Apollo is harmless. Hard to say what happened but I wouldn't be surprised if he was treated with a bit of disrespect. i saw kugan and eddie hearn pretty much bullying him on one video, taking the piss out of him. he's a young lad who loves boxing and of course hes an easy target to be picked on a bit because as you say he doesn't look to be the sharpest. The truth usually is somewhere in the middle.


----------



## SouthpawSlayer (Jun 13, 2012)

who is this cunt

edit just checked who he is

you lot have too much time on your hands to know what this cunt does and watch his videos, what the fuck lads


----------



## JamieC (Jun 2, 2012)

Bryn said:


> It has 2 comments and one of them is from Jackson himself.


has his popularity/notoriety/whatever waned? i remember him getting to all the pressers and being talked about a fair bit. i didnt think a lot of his activity was healthy, he went to every single dinner on the Tyson tour :lol:


----------



## Gary Barlow (Jun 6, 2012)

SouthpawSlayer said:


> who is this cunt
> 
> edit just checked who he is
> 
> you lot have too much time on your hands to know what this cunt does and watch his videos, what the fuck lads


What does it matter if people choose to watch his videos, how does it equate to "having too much time on your hands", the same can be said for anyone who watches anything, whether those shitty podcasts every boxing fan puts out, or Ifilmlondon stuff everyone watches so your comment is pointless.
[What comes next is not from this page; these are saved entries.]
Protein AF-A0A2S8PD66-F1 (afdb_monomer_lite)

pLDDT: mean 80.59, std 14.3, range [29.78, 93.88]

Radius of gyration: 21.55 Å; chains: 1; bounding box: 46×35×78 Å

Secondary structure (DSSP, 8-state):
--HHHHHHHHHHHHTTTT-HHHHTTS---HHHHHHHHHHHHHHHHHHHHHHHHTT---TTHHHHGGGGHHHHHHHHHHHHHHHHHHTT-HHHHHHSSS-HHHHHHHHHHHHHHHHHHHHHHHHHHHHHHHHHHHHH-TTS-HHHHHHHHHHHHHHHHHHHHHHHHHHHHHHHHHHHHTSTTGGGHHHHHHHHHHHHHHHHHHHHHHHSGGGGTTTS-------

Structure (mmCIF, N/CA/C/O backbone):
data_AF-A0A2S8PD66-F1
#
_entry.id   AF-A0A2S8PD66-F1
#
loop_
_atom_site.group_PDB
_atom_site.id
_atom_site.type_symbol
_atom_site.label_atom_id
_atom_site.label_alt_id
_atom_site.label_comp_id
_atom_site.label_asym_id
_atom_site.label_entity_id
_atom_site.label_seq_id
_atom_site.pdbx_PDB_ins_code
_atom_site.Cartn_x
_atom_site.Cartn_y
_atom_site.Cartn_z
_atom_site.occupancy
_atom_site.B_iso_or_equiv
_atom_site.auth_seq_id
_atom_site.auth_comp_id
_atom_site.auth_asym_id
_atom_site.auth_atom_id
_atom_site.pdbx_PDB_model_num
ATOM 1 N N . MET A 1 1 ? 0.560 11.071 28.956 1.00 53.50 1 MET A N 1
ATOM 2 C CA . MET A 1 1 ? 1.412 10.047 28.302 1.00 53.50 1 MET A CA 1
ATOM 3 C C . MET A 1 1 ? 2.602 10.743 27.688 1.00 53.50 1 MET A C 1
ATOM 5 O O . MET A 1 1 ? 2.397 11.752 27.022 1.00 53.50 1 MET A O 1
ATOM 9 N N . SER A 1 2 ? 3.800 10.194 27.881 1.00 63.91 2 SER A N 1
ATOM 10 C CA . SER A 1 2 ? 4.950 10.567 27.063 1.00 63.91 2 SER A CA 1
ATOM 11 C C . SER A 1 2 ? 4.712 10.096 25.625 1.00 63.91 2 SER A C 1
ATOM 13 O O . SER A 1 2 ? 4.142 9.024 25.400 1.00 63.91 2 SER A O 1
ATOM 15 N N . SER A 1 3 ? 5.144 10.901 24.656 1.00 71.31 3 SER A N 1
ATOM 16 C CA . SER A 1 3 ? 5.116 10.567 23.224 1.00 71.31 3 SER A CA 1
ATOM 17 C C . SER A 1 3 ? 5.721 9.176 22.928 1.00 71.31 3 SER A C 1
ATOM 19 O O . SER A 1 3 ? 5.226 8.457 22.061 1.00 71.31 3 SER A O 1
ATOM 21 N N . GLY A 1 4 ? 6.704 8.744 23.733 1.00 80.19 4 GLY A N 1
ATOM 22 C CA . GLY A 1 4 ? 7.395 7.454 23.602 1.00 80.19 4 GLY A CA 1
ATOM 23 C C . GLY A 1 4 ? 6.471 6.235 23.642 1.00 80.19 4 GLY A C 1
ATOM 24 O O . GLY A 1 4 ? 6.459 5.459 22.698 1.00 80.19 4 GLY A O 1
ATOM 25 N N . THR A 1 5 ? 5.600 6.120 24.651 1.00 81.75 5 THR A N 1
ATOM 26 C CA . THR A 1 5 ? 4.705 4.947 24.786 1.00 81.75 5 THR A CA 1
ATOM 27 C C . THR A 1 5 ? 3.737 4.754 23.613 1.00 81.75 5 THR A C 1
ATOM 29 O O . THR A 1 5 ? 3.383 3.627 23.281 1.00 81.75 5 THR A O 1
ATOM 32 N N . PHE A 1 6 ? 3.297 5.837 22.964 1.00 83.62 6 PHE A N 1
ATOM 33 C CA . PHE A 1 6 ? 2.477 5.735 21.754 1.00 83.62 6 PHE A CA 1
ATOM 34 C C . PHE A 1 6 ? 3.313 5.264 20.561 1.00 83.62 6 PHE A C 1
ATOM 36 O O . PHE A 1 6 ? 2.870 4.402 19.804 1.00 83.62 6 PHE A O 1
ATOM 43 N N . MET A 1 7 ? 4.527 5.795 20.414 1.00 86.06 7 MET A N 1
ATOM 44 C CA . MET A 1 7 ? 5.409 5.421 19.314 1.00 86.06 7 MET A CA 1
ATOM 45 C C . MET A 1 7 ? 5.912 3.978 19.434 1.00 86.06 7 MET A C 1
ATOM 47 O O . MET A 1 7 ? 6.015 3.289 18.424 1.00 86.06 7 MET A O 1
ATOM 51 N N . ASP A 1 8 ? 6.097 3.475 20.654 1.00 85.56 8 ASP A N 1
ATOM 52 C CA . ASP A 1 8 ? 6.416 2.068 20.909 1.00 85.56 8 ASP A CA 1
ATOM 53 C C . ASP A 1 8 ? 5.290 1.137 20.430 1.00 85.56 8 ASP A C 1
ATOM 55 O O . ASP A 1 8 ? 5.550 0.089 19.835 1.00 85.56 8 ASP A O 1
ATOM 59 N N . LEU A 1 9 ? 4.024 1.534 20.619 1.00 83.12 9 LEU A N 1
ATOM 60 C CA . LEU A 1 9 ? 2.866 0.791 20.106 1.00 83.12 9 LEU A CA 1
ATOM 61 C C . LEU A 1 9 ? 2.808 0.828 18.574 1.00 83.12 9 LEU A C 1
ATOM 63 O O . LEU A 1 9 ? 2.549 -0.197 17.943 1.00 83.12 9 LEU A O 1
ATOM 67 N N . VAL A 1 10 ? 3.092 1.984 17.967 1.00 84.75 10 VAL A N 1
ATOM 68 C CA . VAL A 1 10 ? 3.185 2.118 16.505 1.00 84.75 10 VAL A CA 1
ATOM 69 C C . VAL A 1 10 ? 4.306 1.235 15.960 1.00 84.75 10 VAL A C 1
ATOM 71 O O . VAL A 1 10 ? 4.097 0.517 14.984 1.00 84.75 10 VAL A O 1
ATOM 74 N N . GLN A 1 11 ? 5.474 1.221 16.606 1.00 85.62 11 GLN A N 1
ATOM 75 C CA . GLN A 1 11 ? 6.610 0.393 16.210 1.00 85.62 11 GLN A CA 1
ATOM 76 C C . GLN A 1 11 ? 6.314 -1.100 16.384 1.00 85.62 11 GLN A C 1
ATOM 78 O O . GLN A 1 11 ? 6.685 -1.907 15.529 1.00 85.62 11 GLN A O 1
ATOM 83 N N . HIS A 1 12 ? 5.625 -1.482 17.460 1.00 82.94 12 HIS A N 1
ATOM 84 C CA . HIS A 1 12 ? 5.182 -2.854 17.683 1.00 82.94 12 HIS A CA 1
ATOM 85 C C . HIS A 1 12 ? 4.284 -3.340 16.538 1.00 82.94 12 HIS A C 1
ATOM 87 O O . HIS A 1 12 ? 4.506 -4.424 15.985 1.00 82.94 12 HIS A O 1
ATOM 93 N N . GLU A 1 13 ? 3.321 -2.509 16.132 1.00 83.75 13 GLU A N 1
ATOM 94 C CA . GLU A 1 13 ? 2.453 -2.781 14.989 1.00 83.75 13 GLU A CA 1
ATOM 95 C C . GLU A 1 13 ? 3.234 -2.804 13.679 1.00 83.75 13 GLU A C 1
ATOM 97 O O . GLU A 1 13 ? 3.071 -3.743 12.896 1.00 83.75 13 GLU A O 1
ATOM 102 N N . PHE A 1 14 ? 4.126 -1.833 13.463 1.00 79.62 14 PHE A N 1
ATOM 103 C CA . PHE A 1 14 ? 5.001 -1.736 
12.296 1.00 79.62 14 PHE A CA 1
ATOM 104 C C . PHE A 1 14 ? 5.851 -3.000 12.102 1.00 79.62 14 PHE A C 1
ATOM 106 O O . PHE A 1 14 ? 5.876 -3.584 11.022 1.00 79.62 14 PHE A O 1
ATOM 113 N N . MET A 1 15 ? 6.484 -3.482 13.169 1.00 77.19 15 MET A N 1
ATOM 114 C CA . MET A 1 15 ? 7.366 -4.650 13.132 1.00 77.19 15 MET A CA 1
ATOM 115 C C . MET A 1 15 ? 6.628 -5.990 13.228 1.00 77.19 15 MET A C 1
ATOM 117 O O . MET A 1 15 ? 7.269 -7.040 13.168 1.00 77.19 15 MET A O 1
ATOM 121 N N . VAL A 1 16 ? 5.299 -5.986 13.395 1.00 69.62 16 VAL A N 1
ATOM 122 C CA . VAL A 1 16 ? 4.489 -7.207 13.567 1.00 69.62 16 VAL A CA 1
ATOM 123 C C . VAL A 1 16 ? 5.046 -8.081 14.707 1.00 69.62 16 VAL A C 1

In regard to this guy, he is entitled too his opinion, having watched some of them in the past he has clearly had major issues with dean & FW, and unless you been personally connected then no one has a right to judge him. If he said it about FW, everyone would not have a issue so your nothing more than a hypocrite.
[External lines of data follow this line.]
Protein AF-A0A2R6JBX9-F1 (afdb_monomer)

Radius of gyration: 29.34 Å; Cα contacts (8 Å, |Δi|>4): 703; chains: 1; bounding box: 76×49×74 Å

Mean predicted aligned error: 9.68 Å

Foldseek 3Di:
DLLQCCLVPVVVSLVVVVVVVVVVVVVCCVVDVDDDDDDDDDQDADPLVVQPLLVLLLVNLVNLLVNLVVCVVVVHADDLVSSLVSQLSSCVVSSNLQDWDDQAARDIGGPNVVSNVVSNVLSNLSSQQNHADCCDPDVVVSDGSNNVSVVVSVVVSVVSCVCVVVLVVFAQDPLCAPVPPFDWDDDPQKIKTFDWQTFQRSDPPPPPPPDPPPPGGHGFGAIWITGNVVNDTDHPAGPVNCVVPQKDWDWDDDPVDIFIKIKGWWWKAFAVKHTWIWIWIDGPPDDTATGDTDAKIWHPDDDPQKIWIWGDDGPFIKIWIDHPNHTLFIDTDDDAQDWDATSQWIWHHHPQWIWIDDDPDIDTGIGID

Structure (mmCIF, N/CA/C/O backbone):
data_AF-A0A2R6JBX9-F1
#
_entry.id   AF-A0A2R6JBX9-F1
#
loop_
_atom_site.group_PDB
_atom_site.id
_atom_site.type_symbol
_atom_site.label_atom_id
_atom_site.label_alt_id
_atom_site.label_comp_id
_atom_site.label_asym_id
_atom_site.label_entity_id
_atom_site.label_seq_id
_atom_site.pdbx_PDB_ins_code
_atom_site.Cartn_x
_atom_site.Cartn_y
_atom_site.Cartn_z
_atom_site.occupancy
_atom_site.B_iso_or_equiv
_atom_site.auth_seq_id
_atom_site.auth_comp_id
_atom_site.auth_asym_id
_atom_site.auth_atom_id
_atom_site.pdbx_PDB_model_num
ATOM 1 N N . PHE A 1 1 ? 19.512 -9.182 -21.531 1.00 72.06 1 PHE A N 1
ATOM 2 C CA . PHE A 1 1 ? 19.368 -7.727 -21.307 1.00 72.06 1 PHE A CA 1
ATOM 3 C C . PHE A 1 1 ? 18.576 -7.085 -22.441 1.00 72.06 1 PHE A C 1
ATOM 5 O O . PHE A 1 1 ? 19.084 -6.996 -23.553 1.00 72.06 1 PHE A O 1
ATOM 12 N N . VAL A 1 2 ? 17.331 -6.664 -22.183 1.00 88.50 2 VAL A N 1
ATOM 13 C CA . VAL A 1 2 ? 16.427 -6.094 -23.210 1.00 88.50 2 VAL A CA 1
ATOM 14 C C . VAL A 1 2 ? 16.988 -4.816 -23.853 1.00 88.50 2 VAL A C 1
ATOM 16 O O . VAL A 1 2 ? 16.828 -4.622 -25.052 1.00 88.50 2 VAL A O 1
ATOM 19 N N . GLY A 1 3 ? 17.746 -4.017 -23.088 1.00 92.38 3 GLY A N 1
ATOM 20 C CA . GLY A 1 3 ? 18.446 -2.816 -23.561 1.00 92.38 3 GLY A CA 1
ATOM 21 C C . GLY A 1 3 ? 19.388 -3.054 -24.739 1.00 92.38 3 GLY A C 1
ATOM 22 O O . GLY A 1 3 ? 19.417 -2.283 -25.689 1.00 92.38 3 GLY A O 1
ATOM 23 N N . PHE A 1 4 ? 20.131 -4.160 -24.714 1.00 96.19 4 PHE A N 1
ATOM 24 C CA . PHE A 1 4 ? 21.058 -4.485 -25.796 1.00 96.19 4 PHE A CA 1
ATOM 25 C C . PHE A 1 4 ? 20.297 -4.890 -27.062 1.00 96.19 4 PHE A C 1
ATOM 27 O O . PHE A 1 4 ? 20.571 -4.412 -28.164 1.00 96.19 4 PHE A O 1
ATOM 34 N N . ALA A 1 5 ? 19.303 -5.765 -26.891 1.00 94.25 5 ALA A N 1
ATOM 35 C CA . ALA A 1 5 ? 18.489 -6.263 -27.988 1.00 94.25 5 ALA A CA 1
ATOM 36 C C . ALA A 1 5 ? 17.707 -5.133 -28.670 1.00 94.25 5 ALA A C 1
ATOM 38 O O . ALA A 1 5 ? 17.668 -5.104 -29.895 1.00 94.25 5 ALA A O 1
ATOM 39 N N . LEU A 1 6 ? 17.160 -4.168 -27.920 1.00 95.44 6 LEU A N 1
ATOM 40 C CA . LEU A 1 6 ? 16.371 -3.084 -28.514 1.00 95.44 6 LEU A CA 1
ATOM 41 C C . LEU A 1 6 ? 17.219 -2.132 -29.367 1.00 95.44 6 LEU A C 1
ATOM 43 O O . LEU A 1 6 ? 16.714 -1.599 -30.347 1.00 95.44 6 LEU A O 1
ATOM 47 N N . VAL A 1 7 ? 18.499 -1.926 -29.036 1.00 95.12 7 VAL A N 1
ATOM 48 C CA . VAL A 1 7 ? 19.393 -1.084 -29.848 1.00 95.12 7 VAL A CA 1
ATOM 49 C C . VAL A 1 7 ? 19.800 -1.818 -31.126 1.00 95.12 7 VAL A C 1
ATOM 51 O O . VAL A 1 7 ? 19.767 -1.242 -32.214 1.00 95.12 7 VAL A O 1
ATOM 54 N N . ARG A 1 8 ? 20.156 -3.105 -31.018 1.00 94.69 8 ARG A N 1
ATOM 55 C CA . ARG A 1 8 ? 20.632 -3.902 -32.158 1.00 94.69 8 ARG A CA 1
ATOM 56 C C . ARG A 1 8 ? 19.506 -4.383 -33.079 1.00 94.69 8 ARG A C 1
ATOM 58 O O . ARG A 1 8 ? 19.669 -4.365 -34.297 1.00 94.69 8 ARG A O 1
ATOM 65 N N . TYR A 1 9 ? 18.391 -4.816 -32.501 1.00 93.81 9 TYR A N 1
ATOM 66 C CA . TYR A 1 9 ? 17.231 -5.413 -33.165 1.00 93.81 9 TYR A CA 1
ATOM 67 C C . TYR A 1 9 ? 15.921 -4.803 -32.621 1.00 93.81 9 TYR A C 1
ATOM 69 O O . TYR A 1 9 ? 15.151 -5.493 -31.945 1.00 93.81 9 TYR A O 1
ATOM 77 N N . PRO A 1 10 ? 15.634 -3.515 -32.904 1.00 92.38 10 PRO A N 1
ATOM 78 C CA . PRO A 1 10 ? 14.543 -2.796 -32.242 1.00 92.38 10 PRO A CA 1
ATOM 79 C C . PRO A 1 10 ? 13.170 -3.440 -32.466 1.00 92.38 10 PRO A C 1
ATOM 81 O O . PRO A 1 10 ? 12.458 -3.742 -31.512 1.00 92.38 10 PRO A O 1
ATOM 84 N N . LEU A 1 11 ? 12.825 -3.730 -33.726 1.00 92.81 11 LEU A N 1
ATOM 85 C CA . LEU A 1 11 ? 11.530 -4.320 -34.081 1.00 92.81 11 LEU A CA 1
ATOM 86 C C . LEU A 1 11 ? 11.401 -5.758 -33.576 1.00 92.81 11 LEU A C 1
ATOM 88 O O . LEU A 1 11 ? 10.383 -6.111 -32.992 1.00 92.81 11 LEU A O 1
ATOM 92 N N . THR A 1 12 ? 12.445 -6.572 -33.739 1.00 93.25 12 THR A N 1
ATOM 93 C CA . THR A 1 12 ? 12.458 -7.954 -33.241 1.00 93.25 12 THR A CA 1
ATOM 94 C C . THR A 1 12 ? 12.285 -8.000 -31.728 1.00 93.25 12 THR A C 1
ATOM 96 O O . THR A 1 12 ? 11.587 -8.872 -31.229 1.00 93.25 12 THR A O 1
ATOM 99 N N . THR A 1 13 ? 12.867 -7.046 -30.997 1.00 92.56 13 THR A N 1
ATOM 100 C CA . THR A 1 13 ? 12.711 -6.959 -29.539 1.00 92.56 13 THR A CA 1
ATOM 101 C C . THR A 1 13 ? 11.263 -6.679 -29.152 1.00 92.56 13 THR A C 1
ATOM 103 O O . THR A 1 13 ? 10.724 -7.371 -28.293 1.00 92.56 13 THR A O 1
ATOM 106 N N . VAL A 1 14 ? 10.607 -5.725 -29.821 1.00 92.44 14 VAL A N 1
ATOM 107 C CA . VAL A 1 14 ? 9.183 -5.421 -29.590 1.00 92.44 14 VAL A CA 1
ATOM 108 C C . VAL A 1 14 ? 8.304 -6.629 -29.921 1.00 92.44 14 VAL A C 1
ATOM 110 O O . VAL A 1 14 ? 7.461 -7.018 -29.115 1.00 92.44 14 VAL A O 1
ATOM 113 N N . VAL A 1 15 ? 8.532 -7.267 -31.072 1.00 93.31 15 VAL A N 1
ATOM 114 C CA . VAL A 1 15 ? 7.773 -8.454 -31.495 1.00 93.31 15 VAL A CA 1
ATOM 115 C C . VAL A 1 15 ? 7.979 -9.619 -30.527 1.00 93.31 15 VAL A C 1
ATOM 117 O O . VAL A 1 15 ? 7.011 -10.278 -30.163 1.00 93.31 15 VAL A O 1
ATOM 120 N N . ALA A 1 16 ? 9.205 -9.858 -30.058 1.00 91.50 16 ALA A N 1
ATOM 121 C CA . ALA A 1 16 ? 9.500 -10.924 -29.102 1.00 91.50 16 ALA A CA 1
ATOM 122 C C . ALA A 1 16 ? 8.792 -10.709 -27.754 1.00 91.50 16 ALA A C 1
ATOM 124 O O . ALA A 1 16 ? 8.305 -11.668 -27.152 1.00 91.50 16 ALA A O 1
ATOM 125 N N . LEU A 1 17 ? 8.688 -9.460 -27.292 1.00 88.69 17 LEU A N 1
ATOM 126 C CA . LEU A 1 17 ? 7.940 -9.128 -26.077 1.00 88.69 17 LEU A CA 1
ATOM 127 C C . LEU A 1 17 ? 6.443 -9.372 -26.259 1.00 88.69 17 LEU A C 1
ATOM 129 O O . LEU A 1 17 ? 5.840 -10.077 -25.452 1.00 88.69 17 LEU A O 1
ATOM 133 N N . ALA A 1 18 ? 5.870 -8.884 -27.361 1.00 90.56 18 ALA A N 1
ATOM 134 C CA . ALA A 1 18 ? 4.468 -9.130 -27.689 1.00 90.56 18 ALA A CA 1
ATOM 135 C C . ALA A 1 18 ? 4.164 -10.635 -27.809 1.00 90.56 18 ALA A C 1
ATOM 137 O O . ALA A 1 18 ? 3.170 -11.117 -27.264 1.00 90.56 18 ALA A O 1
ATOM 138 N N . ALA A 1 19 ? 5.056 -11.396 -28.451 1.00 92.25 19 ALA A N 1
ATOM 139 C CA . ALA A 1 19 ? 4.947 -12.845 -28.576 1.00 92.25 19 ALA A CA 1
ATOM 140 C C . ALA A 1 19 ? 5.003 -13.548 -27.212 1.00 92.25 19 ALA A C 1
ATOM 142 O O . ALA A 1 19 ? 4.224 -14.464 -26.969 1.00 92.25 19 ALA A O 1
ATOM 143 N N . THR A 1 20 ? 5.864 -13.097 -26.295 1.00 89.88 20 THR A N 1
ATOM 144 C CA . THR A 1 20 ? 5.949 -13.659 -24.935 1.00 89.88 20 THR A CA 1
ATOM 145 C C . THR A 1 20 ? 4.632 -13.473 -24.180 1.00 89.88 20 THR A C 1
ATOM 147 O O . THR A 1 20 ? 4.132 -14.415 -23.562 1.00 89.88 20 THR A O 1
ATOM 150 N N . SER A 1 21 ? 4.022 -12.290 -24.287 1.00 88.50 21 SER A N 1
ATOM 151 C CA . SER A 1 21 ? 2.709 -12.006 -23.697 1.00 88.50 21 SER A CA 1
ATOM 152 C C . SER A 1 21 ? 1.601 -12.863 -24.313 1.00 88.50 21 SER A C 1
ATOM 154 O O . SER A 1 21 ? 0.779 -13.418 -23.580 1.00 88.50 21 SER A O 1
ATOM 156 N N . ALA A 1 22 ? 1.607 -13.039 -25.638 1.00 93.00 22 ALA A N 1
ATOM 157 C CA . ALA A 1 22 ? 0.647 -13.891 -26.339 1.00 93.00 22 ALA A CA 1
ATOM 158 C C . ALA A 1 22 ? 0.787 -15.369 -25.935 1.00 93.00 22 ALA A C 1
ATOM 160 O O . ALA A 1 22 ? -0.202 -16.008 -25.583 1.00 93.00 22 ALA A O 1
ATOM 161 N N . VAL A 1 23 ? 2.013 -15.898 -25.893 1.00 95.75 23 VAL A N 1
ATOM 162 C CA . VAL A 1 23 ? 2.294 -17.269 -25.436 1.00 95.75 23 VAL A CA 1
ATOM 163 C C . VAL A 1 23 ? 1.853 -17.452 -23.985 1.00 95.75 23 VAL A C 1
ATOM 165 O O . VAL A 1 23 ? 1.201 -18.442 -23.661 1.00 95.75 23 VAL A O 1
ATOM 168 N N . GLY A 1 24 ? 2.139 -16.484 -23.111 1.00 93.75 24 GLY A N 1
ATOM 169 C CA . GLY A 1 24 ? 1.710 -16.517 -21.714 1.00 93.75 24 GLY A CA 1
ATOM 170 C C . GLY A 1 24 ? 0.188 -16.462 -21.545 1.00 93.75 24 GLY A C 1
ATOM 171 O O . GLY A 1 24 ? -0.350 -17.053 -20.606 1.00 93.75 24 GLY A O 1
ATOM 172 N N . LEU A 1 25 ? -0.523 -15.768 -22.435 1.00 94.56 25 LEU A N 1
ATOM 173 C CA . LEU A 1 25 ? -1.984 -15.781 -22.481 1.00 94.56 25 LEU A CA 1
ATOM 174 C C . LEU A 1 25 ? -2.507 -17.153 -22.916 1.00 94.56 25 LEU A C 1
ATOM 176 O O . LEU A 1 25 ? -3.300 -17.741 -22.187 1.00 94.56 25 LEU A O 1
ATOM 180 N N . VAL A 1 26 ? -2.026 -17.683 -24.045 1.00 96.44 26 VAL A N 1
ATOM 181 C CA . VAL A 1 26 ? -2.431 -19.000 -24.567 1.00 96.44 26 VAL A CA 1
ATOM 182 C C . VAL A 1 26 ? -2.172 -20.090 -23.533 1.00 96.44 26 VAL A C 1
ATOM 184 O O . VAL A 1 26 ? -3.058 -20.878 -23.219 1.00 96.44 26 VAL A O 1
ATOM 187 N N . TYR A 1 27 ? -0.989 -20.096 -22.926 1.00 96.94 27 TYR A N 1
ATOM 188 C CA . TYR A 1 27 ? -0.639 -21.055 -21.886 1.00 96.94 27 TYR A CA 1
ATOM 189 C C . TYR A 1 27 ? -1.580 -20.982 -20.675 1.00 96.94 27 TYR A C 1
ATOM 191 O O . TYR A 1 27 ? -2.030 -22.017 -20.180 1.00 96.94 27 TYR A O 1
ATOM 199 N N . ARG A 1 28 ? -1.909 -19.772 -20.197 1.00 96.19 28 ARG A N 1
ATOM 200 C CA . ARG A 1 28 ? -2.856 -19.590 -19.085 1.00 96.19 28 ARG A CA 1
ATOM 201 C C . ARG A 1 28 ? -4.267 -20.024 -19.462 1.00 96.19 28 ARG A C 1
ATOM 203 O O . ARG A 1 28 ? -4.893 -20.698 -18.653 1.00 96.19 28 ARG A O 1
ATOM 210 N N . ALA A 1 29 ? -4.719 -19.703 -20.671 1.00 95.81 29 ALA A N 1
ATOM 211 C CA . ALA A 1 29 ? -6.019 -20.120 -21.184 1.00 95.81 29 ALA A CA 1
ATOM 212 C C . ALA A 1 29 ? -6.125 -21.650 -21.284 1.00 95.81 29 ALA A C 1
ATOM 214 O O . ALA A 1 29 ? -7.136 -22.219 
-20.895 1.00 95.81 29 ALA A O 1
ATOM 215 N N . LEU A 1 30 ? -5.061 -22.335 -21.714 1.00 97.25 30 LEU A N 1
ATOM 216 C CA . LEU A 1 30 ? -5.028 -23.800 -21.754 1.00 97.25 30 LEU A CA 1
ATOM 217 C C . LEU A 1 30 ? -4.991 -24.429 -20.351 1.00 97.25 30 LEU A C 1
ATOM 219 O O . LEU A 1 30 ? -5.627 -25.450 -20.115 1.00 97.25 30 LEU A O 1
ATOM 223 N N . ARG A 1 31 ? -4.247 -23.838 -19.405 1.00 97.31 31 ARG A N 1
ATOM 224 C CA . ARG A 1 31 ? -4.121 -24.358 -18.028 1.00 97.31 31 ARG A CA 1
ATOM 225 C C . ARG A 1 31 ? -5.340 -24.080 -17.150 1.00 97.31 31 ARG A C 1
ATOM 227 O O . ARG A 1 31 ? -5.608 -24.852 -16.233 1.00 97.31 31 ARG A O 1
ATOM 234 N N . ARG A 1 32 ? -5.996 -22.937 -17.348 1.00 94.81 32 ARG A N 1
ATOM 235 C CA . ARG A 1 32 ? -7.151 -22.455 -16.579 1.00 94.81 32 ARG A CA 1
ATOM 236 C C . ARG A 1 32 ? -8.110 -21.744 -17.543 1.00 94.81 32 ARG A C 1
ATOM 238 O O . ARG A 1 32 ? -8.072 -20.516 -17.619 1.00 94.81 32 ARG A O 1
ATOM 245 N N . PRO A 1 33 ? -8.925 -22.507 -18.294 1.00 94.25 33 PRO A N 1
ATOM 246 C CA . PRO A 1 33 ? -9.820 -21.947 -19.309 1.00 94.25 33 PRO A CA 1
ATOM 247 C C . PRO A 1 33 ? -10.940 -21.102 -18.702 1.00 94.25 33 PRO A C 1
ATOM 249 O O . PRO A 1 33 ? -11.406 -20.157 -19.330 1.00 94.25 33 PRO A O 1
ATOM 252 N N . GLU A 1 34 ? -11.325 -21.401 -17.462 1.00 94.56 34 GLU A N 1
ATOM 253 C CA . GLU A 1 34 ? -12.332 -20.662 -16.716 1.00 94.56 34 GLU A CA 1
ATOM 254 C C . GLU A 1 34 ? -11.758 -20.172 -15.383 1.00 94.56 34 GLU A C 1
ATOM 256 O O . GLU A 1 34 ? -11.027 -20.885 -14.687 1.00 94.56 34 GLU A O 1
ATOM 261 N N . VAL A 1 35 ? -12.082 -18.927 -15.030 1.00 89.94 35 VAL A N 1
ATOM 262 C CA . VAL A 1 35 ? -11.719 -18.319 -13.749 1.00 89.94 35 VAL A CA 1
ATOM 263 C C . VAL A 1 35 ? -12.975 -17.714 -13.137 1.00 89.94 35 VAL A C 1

i don't agree or condone what he has said, but opening poster needs to grow up don't watch it if your offended.


----------



## Vano-irons (Jun 6, 2012)

I remember when he was digging out Ben doughty something rotten for weeks on end. He also had a run in with one of Ben's fighters who is now training in America. When me, Ben and his fighter showed up for the Prizefighter weigh in which Choi won and sat next to Apollo, he moved to the other side of the room :lol:


----------



## SouthpawSlayer (Jun 13, 2012)

Gary Barlow said:


> What does it matter if people choose to watch his videos, how does it equate to "having too much time on your hands", the same can be said for anyone who watches anything, whether those shitty podcasts every boxing fan puts out, or Ifilmlondon stuff everyone watches so your comment is pointless.
> 
> In regard to this guy, he is entitled too his opinion, having watched some of them in the past he has clearly had major issues with dean & FW, and unless you been personally connected then no one has a right to judge him. If he said it about FW, everyone would not have a issue so your nothing more than a hypocrite.
> 
> i don't agree or condone what he has said, but opening poster needs to grow up don't watch it if your offended.


your a cunt too


----------



## One to watch (Jun 5, 2013)

Gary Barlow said:


> What does it matter if people choose to watch his videos, how does it equate to "having too much time on your hands", the same can be said for anyone who watches anything, whether those shitty podcasts every boxing fan puts out, or Ifilmlondon stuff everyone watches so your comment is pointless.
> 
> In regard to this guy, he is entitled too his opinion, having watched some of them in the past he has clearly had major issues with dean & FW, and unless you been personally connected then no one has a right to judge him. If he said it about FW, everyone would not have a issue so your nothing more than a hypocrite.
> 
> i don't agree or condone what he has said, but opening poster needs to grow up don't watch it if your offended.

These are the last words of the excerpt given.